Лейбче Боденхойз приходился Гинендл дальним родственником со стороны жены. Поэтому, когда его жена умерла от какой-то из тех тысячи без одной болезней, что свирепствовали здесь после войны, и Лейбче остался и без жены, и без крова, Гинендл взяла его к себе в дом, дала ему еду и постель, одела его и обула и даже купила ему пузырек чернил и стопку бумаги, чтобы он сидел и писал свою книгу. «Этот бедняга, — сказала она, — никогда в жизни не имел ни капли удовольствия, и дай Бог, чтобы на том свете его вдобавок не наказали за глупость».

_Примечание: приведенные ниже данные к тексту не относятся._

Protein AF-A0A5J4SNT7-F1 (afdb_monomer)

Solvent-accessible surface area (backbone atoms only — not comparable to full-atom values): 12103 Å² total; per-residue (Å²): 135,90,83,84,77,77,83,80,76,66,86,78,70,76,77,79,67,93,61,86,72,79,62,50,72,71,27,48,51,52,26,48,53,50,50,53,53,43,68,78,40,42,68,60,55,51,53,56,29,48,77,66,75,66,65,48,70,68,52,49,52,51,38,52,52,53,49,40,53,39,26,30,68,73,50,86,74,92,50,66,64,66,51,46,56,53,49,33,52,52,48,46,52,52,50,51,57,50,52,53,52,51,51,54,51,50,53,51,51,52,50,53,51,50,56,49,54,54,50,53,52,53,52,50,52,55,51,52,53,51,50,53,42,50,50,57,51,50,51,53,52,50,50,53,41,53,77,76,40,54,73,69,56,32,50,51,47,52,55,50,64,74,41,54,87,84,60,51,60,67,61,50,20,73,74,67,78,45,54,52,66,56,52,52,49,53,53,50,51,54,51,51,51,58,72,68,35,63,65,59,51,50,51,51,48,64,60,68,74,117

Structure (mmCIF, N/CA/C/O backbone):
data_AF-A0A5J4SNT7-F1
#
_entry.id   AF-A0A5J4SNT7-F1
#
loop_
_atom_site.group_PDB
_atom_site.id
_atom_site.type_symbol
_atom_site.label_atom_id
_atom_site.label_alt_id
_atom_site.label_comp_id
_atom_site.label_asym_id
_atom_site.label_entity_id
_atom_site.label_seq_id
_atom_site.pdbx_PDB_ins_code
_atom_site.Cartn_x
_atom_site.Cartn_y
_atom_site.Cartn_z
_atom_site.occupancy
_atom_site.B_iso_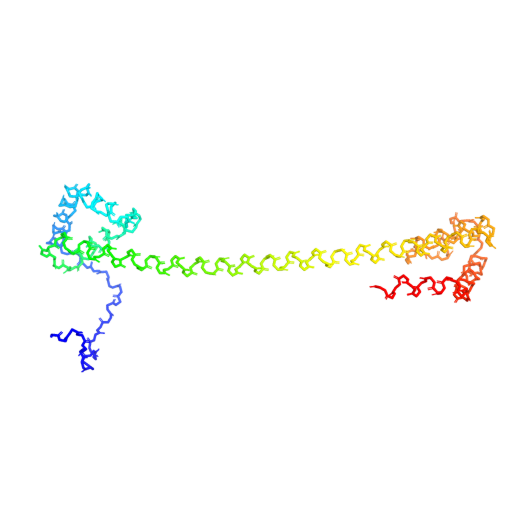or_equiv
_atom_site.auth_seq_id
_atom_site.auth_comp_id
_atom_site.auth_asym_id
_atom_site.auth_atom_id
_atom_site.pdbx_PDB_model_num
ATOM 1 N N . MET A 1 1 ? -31.719 -28.430 25.213 1.00 34.78 1 MET A N 1
ATOM 2 C CA . MET A 1 1 ? -32.317 -27.076 25.163 1.00 34.78 1 MET A CA 1
ATOM 3 C C . MET A 1 1 ? -31.913 -26.425 23.854 1.00 34.78 1 MET A C 1
ATOM 5 O O . MET A 1 1 ? -30.729 -26.205 23.641 1.00 34.78 1 MET A O 1
ATOM 9 N N . ILE A 1 2 ? -32.871 -26.209 22.953 1.00 31.12 2 ILE A N 1
ATOM 10 C CA . ILE A 1 2 ? -32.630 -25.654 21.617 1.00 31.12 2 ILE A CA 1
ATOM 11 C C . ILE A 1 2 ? -32.731 -24.134 21.728 1.00 31.12 2 ILE A C 1
ATOM 13 O O . ILE A 1 2 ? -33.821 -23.587 21.889 1.00 31.12 2 ILE A O 1
ATOM 17 N N . TYR A 1 3 ? -31.588 -23.457 21.684 1.00 41.41 3 TYR A N 1
ATOM 18 C CA . TYR A 1 3 ? -31.537 -22.004 21.601 1.00 41.41 3 TYR A CA 1
ATOM 19 C C . TYR A 1 3 ? -31.638 -21.579 20.136 1.00 41.41 3 TYR A C 1
ATOM 21 O O . TYR A 1 3 ? -30.741 -21.847 19.346 1.00 41.41 3 TYR A O 1
ATOM 29 N N . GLY A 1 4 ? -32.719 -20.872 19.802 1.00 49.88 4 GLY A N 1
ATOM 30 C CA . GLY A 1 4 ? -32.761 -19.978 18.647 1.00 49.88 4 GLY A CA 1
ATOM 31 C C . GLY A 1 4 ? -33.264 -20.579 17.338 1.00 49.88 4 GLY A C 1
ATOM 32 O O . GLY A 1 4 ? -32.484 -20.828 16.432 1.00 49.88 4 GLY A O 1
ATOM 33 N N . ASN A 1 5 ? -34.586 -20.668 17.175 1.00 40.50 5 ASN A N 1
ATOM 34 C CA . ASN A 1 5 ? -35.200 -20.319 15.892 1.00 40.50 5 ASN A CA 1
ATOM 35 C C . ASN A 1 5 ? -36.671 -19.941 16.106 1.00 40.50 5 ASN A C 1
ATOM 37 O O . ASN A 1 5 ? -37.537 -20.798 16.290 1.00 40.50 5 ASN A O 1
ATOM 41 N N . SER A 1 6 ? -36.973 -18.644 16.125 1.00 53.47 6 SER A N 1
ATOM 42 C CA . SER A 1 6 ? -38.349 -18.152 16.183 1.00 53.47 6 SER A CA 1
ATOM 43 C C . SER A 1 6 ? -39.002 -18.339 14.810 1.00 53.47 6 SER A C 1
ATOM 45 O O . SER A 1 6 ? -39.000 -17.407 14.009 1.00 53.47 6 SER A O 1
ATOM 47 N N . ARG A 1 7 ? -39.506 -19.558 14.556 1.00 46.84 7 ARG A N 1
ATOM 48 C CA . ARG A 1 7 ? -40.322 -20.047 13.419 1.00 46.84 7 ARG A CA 1
ATOM 49 C C . ARG A 1 7 ? -41.147 -18.967 12.686 1.00 46.84 7 ARG A C 1
ATOM 51 O O . ARG A 1 7 ? -42.356 -18.886 12.859 1.00 46.84 7 ARG A O 1
ATOM 58 N N . GLY A 1 8 ? -40.517 -18.115 11.880 1.00 50.66 8 GLY A N 1
ATOM 59 C CA . GLY A 1 8 ? -41.205 -17.142 11.021 1.00 50.66 8 GLY A CA 1
ATOM 60 C C . GLY A 1 8 ? -41.994 -16.011 11.710 1.00 50.66 8 GLY A C 1
ATOM 61 O O . GLY A 1 8 ? -42.564 -15.180 11.007 1.00 50.66 8 GLY A O 1
ATOM 62 N N . ASN A 1 9 ? -41.995 -15.890 13.043 1.00 46.34 9 ASN A N 1
ATOM 63 C CA . ASN A 1 9 ? -42.770 -14.871 13.783 1.00 46.34 9 ASN A CA 1
ATOM 64 C C . ASN A 1 9 ? -42.090 -13.483 13.863 1.00 46.34 9 ASN A C 1
ATOM 66 O O . ASN A 1 9 ? -42.285 -12.726 14.809 1.00 46.34 9 ASN A O 1
ATOM 70 N N . ASN A 1 10 ? -41.300 -13.114 12.851 1.00 57.38 10 ASN A N 1
ATOM 71 C CA . ASN A 1 10 ? -40.617 -11.814 12.772 1.00 57.38 10 ASN A CA 1
ATOM 72 C C . ASN A 1 10 ? -41.409 -10.746 11.991 1.00 57.38 10 ASN A C 1
ATOM 74 O O . ASN A 1 10 ? -40.852 -9.701 11.672 1.00 57.38 10 ASN A O 1
ATOM 78 N N . LYS A 1 11 ? -42.692 -10.984 11.678 1.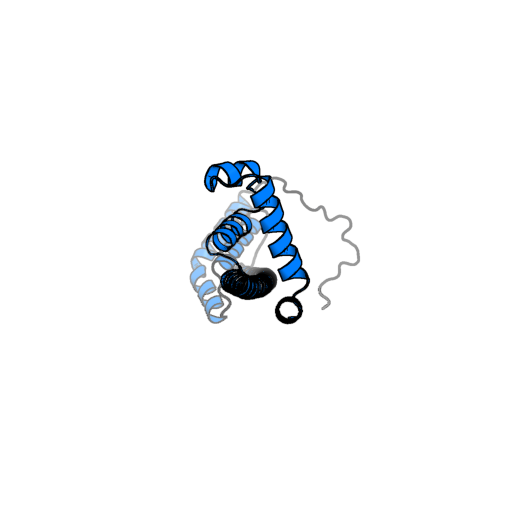00 50.22 11 LYS A N 1
ATOM 79 C CA . LYS A 1 11 ? -43.486 -10.123 10.778 1.00 50.22 11 LYS A CA 1
ATOM 80 C C . LYS A 1 11 ? -43.781 -8.712 11.319 1.00 50.22 11 LYS A C 1
ATOM 82 O O . LYS A 1 11 ? -44.055 -7.829 10.522 1.00 50.22 11 LYS A O 1
ATOM 87 N N . ASN A 1 12 ? -43.630 -8.477 12.628 1.00 46.34 12 ASN A N 1
ATOM 88 C CA . ASN A 1 12 ? -43.906 -7.183 13.279 1.00 46.34 12 ASN A CA 1
ATOM 89 C C . ASN A 1 12 ? -42.680 -6.562 13.977 1.00 46.34 12 ASN A C 1
ATOM 91 O O . ASN A 1 12 ? -42.817 -5.787 14.925 1.00 46.34 12 ASN A O 1
ATOM 95 N N . LYS A 1 13 ? -41.456 -6.904 13.557 1.00 54.69 13 LYS A N 1
ATOM 96 C CA . LYS A 1 13 ? -40.260 -6.229 14.078 1.00 54.69 13 LYS A CA 1
ATOM 97 C C . LYS A 1 13 ? -40.115 -4.867 13.405 1.00 54.69 13 LYS A C 1
ATOM 99 O O . LYS A 1 13 ? -39.511 -4.747 12.346 1.00 54.69 13 LYS A O 1
ATOM 104 N N . HIS A 1 14 ? -40.663 -3.832 14.034 1.00 45.19 14 HIS A N 1
ATOM 105 C CA . HIS A 1 14 ? -40.340 -2.454 13.686 1.00 45.19 14 HIS A CA 1
ATOM 106 C C . HIS A 1 14 ? -38.866 -2.199 14.008 1.00 45.19 14 HIS A C 1
ATOM 108 O O . HIS A 1 14 ? -38.476 -2.089 15.172 1.00 45.19 14 HIS A O 1
ATOM 114 N N . TYR A 1 15 ? -38.033 -2.112 12.975 1.00 50.12 15 TYR A N 1
ATOM 115 C CA . TYR A 1 15 ? -36.697 -1.554 13.111 1.00 50.12 15 TYR A CA 1
ATOM 116 C C . TYR A 1 15 ? -36.873 -0.085 13.482 1.00 50.12 15 TYR A C 1
ATOM 118 O O . TYR A 1 15 ? -37.334 0.721 12.675 1.00 50.12 15 TYR A O 1
ATOM 126 N N . LEU A 1 16 ? -36.588 0.241 14.742 1.00 46.38 16 LEU A N 1
ATOM 127 C CA . LEU A 1 16 ? -36.573 1.613 15.227 1.00 46.38 16 LEU A CA 1
ATOM 128 C C . LEU A 1 16 ? -35.542 2.385 14.391 1.00 46.38 16 LEU A C 1
ATOM 130 O O . LEU A 1 16 ? -34.340 2.301 14.643 1.00 46.38 16 LEU A O 1
ATOM 134 N N . THR A 1 17 ? -36.013 3.141 13.398 1.00 45.12 17 THR A N 1
ATOM 135 C CA . THR A 1 17 ? -35.302 4.309 12.874 1.00 45.12 17 THR A CA 1
ATOM 136 C C . THR A 1 17 ? -34.889 5.170 14.066 1.00 45.12 17 THR A C 1
ATOM 138 O O . THR A 1 17 ? -35.609 5.184 15.066 1.00 45.12 17 THR A O 1
ATOM 141 N N . LYS A 1 18 ? -33.716 5.823 14.002 1.00 46.06 18 LYS A N 1
ATOM 142 C CA . LYS A 1 18 ? -33.160 6.714 15.043 1.00 46.06 18 LYS A CA 1
ATOM 143 C C . LYS A 1 18 ? -34.158 7.834 15.399 1.00 46.06 18 LYS A C 1
ATOM 145 O O . LYS A 1 18 ? -34.003 8.977 14.996 1.00 46.06 18 LYS A O 1
ATOM 150 N N . LYS A 1 19 ? -35.210 7.502 16.141 1.00 48.84 19 LYS A N 1
ATOM 151 C CA . LYS A 1 19 ? -36.043 8.432 16.884 1.00 48.84 19 LYS A CA 1
ATOM 152 C C . LYS A 1 19 ? -35.165 8.916 18.024 1.00 48.84 19 LYS A C 1
ATOM 154 O O . LYS A 1 19 ? -34.514 8.086 18.661 1.00 48.84 19 LYS A O 1
ATOM 159 N N . ASN A 1 20 ? -35.138 10.224 18.261 1.00 52.22 20 ASN A N 1
ATOM 160 C CA . ASN A 1 20 ? -34.567 10.805 19.471 1.00 52.22 20 ASN A CA 1
ATOM 161 C C . ASN A 1 20 ? -35.189 10.074 20.663 1.00 52.22 20 ASN A C 1
ATOM 163 O O . ASN A 1 20 ? -36.351 10.299 21.002 1.00 52.22 20 ASN A O 1
ATOM 167 N N . LYS A 1 21 ? -34.467 9.094 21.211 1.00 58.69 21 LYS A N 1
ATOM 168 C CA . LYS A 1 21 ? -34.955 8.309 22.335 1.00 58.69 21 LYS A CA 1
ATOM 169 C C . LYS A 1 21 ? -34.925 9.243 23.529 1.00 58.69 21 LYS A C 1
ATOM 171 O O . LYS A 1 21 ? -33.850 9.608 23.994 1.00 58.69 21 LYS A O 1
ATOM 176 N N . LEU A 1 22 ? -36.106 9.655 23.969 1.00 60.50 22 LEU A N 1
ATOM 177 C CA . LEU A 1 22 ? -36.279 10.404 25.202 1.00 60.50 22 LEU A CA 1
ATOM 178 C C . LEU A 1 22 ? -35.740 9.540 26.347 1.00 60.50 22 LEU A C 1
ATOM 180 O O . LEU A 1 22 ? -36.200 8.419 26.562 1.00 60.50 22 LEU A O 1
ATOM 184 N N . THR A 1 23 ? -34.708 10.035 27.018 1.00 66.19 23 THR A N 1
ATOM 185 C CA . THR A 1 23 ? -34.144 9.425 28.220 1.00 66.19 23 THR A CA 1
ATOM 186 C C . THR A 1 23 ? -35.058 9.752 29.393 1.00 66.19 23 THR A C 1
ATOM 188 O O . THR A 1 23 ? -35.363 10.922 29.612 1.00 66.19 23 THR A O 1
ATOM 191 N N . SER A 1 24 ? -35.510 8.746 30.141 1.00 78.38 24 SER A N 1
ATOM 192 C CA . SER A 1 24 ? -36.202 8.981 31.412 1.00 78.38 24 SER A CA 1
ATOM 193 C C . SER A 1 24 ? -35.187 9.279 32.517 1.00 78.38 24 SER A C 1
ATOM 195 O O . SER A 1 24 ? -34.062 8.777 32.474 1.00 78.38 24 SER A O 1
ATOM 197 N N . GLU A 1 25 ? -35.589 10.041 33.535 1.00 79.38 25 GLU A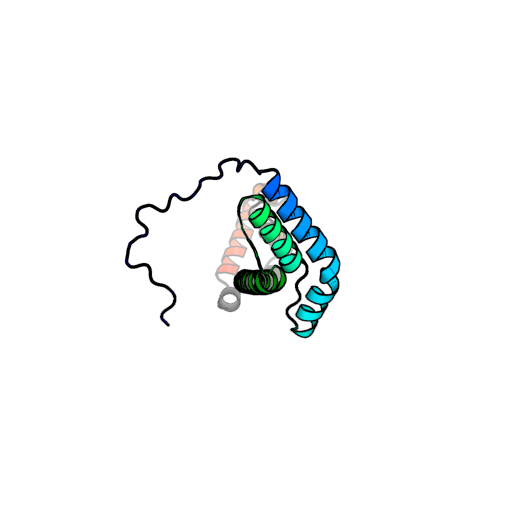 N 1
ATOM 198 C CA . GLU A 1 25 ? -34.760 10.301 34.725 1.00 79.38 25 GLU A CA 1
ATOM 199 C C . GLU A 1 25 ? -34.292 8.994 35.388 1.00 79.38 25 GLU A C 1
ATOM 201 O O . GLU A 1 25 ? -33.115 8.842 35.701 1.00 79.38 25 GLU A O 1
ATOM 206 N N . GLN A 1 26 ? -35.172 7.991 35.460 1.00 82.06 26 GLN A N 1
ATOM 207 C CA . GLN A 1 26 ? -34.846 6.655 35.977 1.00 82.06 26 GLN A CA 1
ATOM 208 C C . GLN A 1 26 ? -33.750 5.936 35.171 1.00 82.06 26 GLN A C 1
ATOM 210 O O . GLN A 1 26 ? -32.942 5.199 35.734 1.00 82.06 26 GLN A O 1
ATOM 215 N N . ASN A 1 27 ? -33.711 6.108 33.845 1.00 83.88 27 ASN A N 1
ATOM 216 C CA . ASN A 1 27 ? -32.673 5.484 33.022 1.00 83.88 27 ASN A CA 1
ATOM 217 C C . ASN A 1 27 ? -31.330 6.213 33.158 1.00 83.88 27 ASN A C 1
ATOM 219 O O . ASN A 1 27 ? -30.283 5.571 33.074 1.00 83.88 27 ASN A O 1
ATOM 223 N N . ILE A 1 28 ? -31.353 7.531 33.380 1.00 85.25 28 ILE A N 1
ATOM 224 C CA . ILE A 1 28 ? -30.153 8.328 33.668 1.00 85.25 28 ILE A CA 1
ATOM 225 C C . ILE A 1 28 ? -29.540 7.879 34.997 1.00 85.25 28 ILE A C 1
ATOM 227 O O . ILE A 1 28 ? -28.336 7.634 35.061 1.00 85.25 28 ILE A O 1
ATOM 231 N N . GLU A 1 29 ? -30.365 7.706 36.030 1.00 87.56 29 GLU A N 1
ATOM 232 C CA . GLU A 1 29 ? -29.931 7.222 37.343 1.00 87.56 29 GLU A CA 1
ATOM 233 C C . GLU A 1 29 ? -29.258 5.847 37.240 1.00 87.56 29 GLU A C 1
ATOM 235 O O . GLU A 1 29 ? -28.099 5.699 37.625 1.00 87.56 29 GLU A O 1
ATOM 240 N N . LYS A 1 30 ? -29.903 4.879 36.579 1.00 86.56 30 LYS A N 1
ATOM 241 C CA . LYS A 1 30 ? -29.327 3.543 36.336 1.00 86.56 30 LYS A CA 1
ATOM 242 C C . LYS A 1 30 ? -28.029 3.578 35.528 1.00 86.56 30 LYS A C 1
ATOM 244 O O . LYS A 1 30 ? -27.103 2.809 35.786 1.00 86.56 30 LYS A O 1
ATOM 249 N N . ALA A 1 31 ? -27.939 4.457 34.531 1.00 88.38 31 ALA A N 1
ATOM 250 C CA . ALA A 1 31 ? -26.723 4.607 33.739 1.00 88.38 31 ALA A CA 1
ATOM 251 C C . ALA A 1 31 ? -25.567 5.177 34.584 1.00 88.38 31 ALA A C 1
ATOM 253 O O . ALA A 1 31 ? -24.423 4.743 34.433 1.00 88.38 31 ALA A O 1
ATOM 254 N N . ASN A 1 32 ? -25.866 6.095 35.506 1.00 89.75 32 ASN A N 1
ATOM 255 C CA . ASN A 1 32 ? -24.898 6.636 36.459 1.00 89.75 32 ASN A CA 1
ATOM 256 C C . ASN A 1 32 ? -24.480 5.602 37.513 1.00 89.75 32 ASN A C 1
ATOM 258 O O . ASN A 1 32 ? -23.293 5.499 37.818 1.00 89.75 32 ASN A O 1
ATOM 262 N N . GLU A 1 33 ? -25.413 4.794 38.021 1.00 90.88 33 GLU A N 1
ATOM 263 C CA . GLU A 1 33 ? -25.107 3.663 38.907 1.00 90.88 33 GLU A CA 1
ATOM 264 C C . GLU A 1 33 ? -24.136 2.682 38.247 1.00 90.88 33 GLU A C 1
ATOM 266 O O . GLU A 1 33 ? -23.124 2.309 38.843 1.00 90.88 33 GLU A O 1
ATOM 271 N N . PHE A 1 34 ? -24.397 2.314 36.989 1.00 92.62 34 PHE A N 1
ATOM 272 C CA . PHE A 1 34 ? -23.485 1.484 36.206 1.00 92.62 34 PHE A CA 1
ATOM 273 C C . PHE A 1 34 ? -22.100 2.127 36.065 1.00 92.62 34 PHE A C 1
ATOM 275 O O . PHE A 1 34 ? -21.088 1.448 36.228 1.00 92.62 34 PHE A O 1
ATOM 282 N N . LEU A 1 35 ? -22.034 3.430 35.789 1.00 92.12 35 LEU A N 1
ATOM 283 C CA . LEU A 1 35 ? -20.770 4.144 35.608 1.00 92.12 35 LEU A CA 1
ATOM 284 C C . LEU A 1 35 ? -19.961 4.211 36.914 1.00 92.12 35 LEU A C 1
ATOM 286 O O . LEU A 1 35 ? -18.743 4.030 36.898 1.00 92.12 35 LEU A O 1
ATOM 290 N N . ASN A 1 36 ? -20.633 4.400 38.050 1.00 93.50 36 ASN A N 1
ATOM 291 C CA . ASN A 1 36 ? -20.015 4.345 39.375 1.00 93.50 36 ASN A CA 1
ATOM 292 C C . ASN A 1 36 ? -19.513 2.937 39.706 1.00 93.50 36 ASN A C 1
ATOM 294 O O . ASN A 1 36 ? -18.369 2.777 40.130 1.00 93.50 36 ASN A O 1
ATOM 298 N N . TRP A 1 37 ? -20.325 1.908 39.448 1.00 94.62 37 TRP A N 1
ATOM 299 C CA . TRP A 1 37 ? -19.898 0.517 39.581 1.00 94.62 37 TRP A CA 1
ATOM 300 C C . TRP A 1 37 ? -18.669 0.224 38.711 1.00 94.62 37 TRP A C 1
ATOM 302 O O . TRP A 1 37 ? -17.710 -0.387 39.183 1.00 94.62 37 TRP A O 1
ATOM 312 N N . PHE A 1 38 ? -18.668 0.695 37.463 1.00 92.88 38 PHE A N 1
ATOM 313 C CA . PHE A 1 38 ? -17.572 0.470 36.531 1.00 92.88 38 PHE A CA 1
ATOM 314 C C . PHE A 1 38 ? -16.278 1.118 37.021 1.00 92.88 38 PHE A C 1
ATOM 316 O O . PHE A 1 38 ? -15.257 0.444 37.063 1.00 92.88 38 PHE A O 1
ATOM 323 N N . LYS A 1 39 ? -16.327 2.377 37.476 1.00 92.56 39 LYS A N 1
ATOM 324 C CA . LYS A 1 39 ? -15.165 3.075 38.056 1.00 92.56 39 LYS A CA 1
ATOM 325 C C . LYS A 1 39 ? -14.526 2.295 39.207 1.00 92.56 39 LYS A C 1
ATOM 327 O O . LYS A 1 39 ? -13.307 2.219 39.279 1.00 92.56 39 LYS A O 1
ATOM 332 N N . LEU A 1 40 ? -15.336 1.686 40.077 1.00 93.81 40 LEU A N 1
ATOM 333 C CA . LEU A 1 40 ? -14.845 0.893 41.211 1.00 93.81 40 LEU A CA 1
ATOM 334 C C . LEU A 1 40 ? -14.259 -0.467 40.797 1.00 93.81 40 LEU A C 1
ATOM 336 O O . LEU A 1 40 ? -13.443 -1.026 41.521 1.00 93.81 40 LEU A O 1
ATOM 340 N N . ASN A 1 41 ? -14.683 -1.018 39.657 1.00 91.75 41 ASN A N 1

С того дня, что Лейбче появился на свет Божий, он никогда не жил в таком довольстве, как в доме Гинендл, потому что она сама купалась в этом довольстве. Его обеспечивали ей сыновья — одни долларами, другие марками, а третьи — франками, потому что ей повезло поднять и вырастить девятерых сыновей — девятерых преуспевающих пекарей, которые и сами ныне живут в достатке, да еще и матери помогают. До войны Шибуш поставлял миру кур и яйца, пшено и разные бобовые, а вот сейчас он кормит мир хлебом. Правда, в самом Шибуше не осталось ни пекарен, ни хлеба, но те пекари, которые вышли из Шибуша, умеют печь такой хлеб, равного которому нет во всем мире.
Вернемся, однако, к Лейбче. Сидит себе этот Лейбче в доме Гинендл и все дни и ночи занимается тем, как бы переписать всю Тору рифмованными стихами. При этом он преследует сразу две цели. Во-первых, поскольку Тора красива сама по себе, он хочет сделать ее еще более красивой. А во-вторых, поскольку рифмы — это красиво, он хочет украсить Тору этой красотой. А кроме того, рифмы хороши для запоминания. Это уже Шиллер почувствовал, говорит Лейбче, недаром он облек свои возвышенные идеи в стихотворную форму.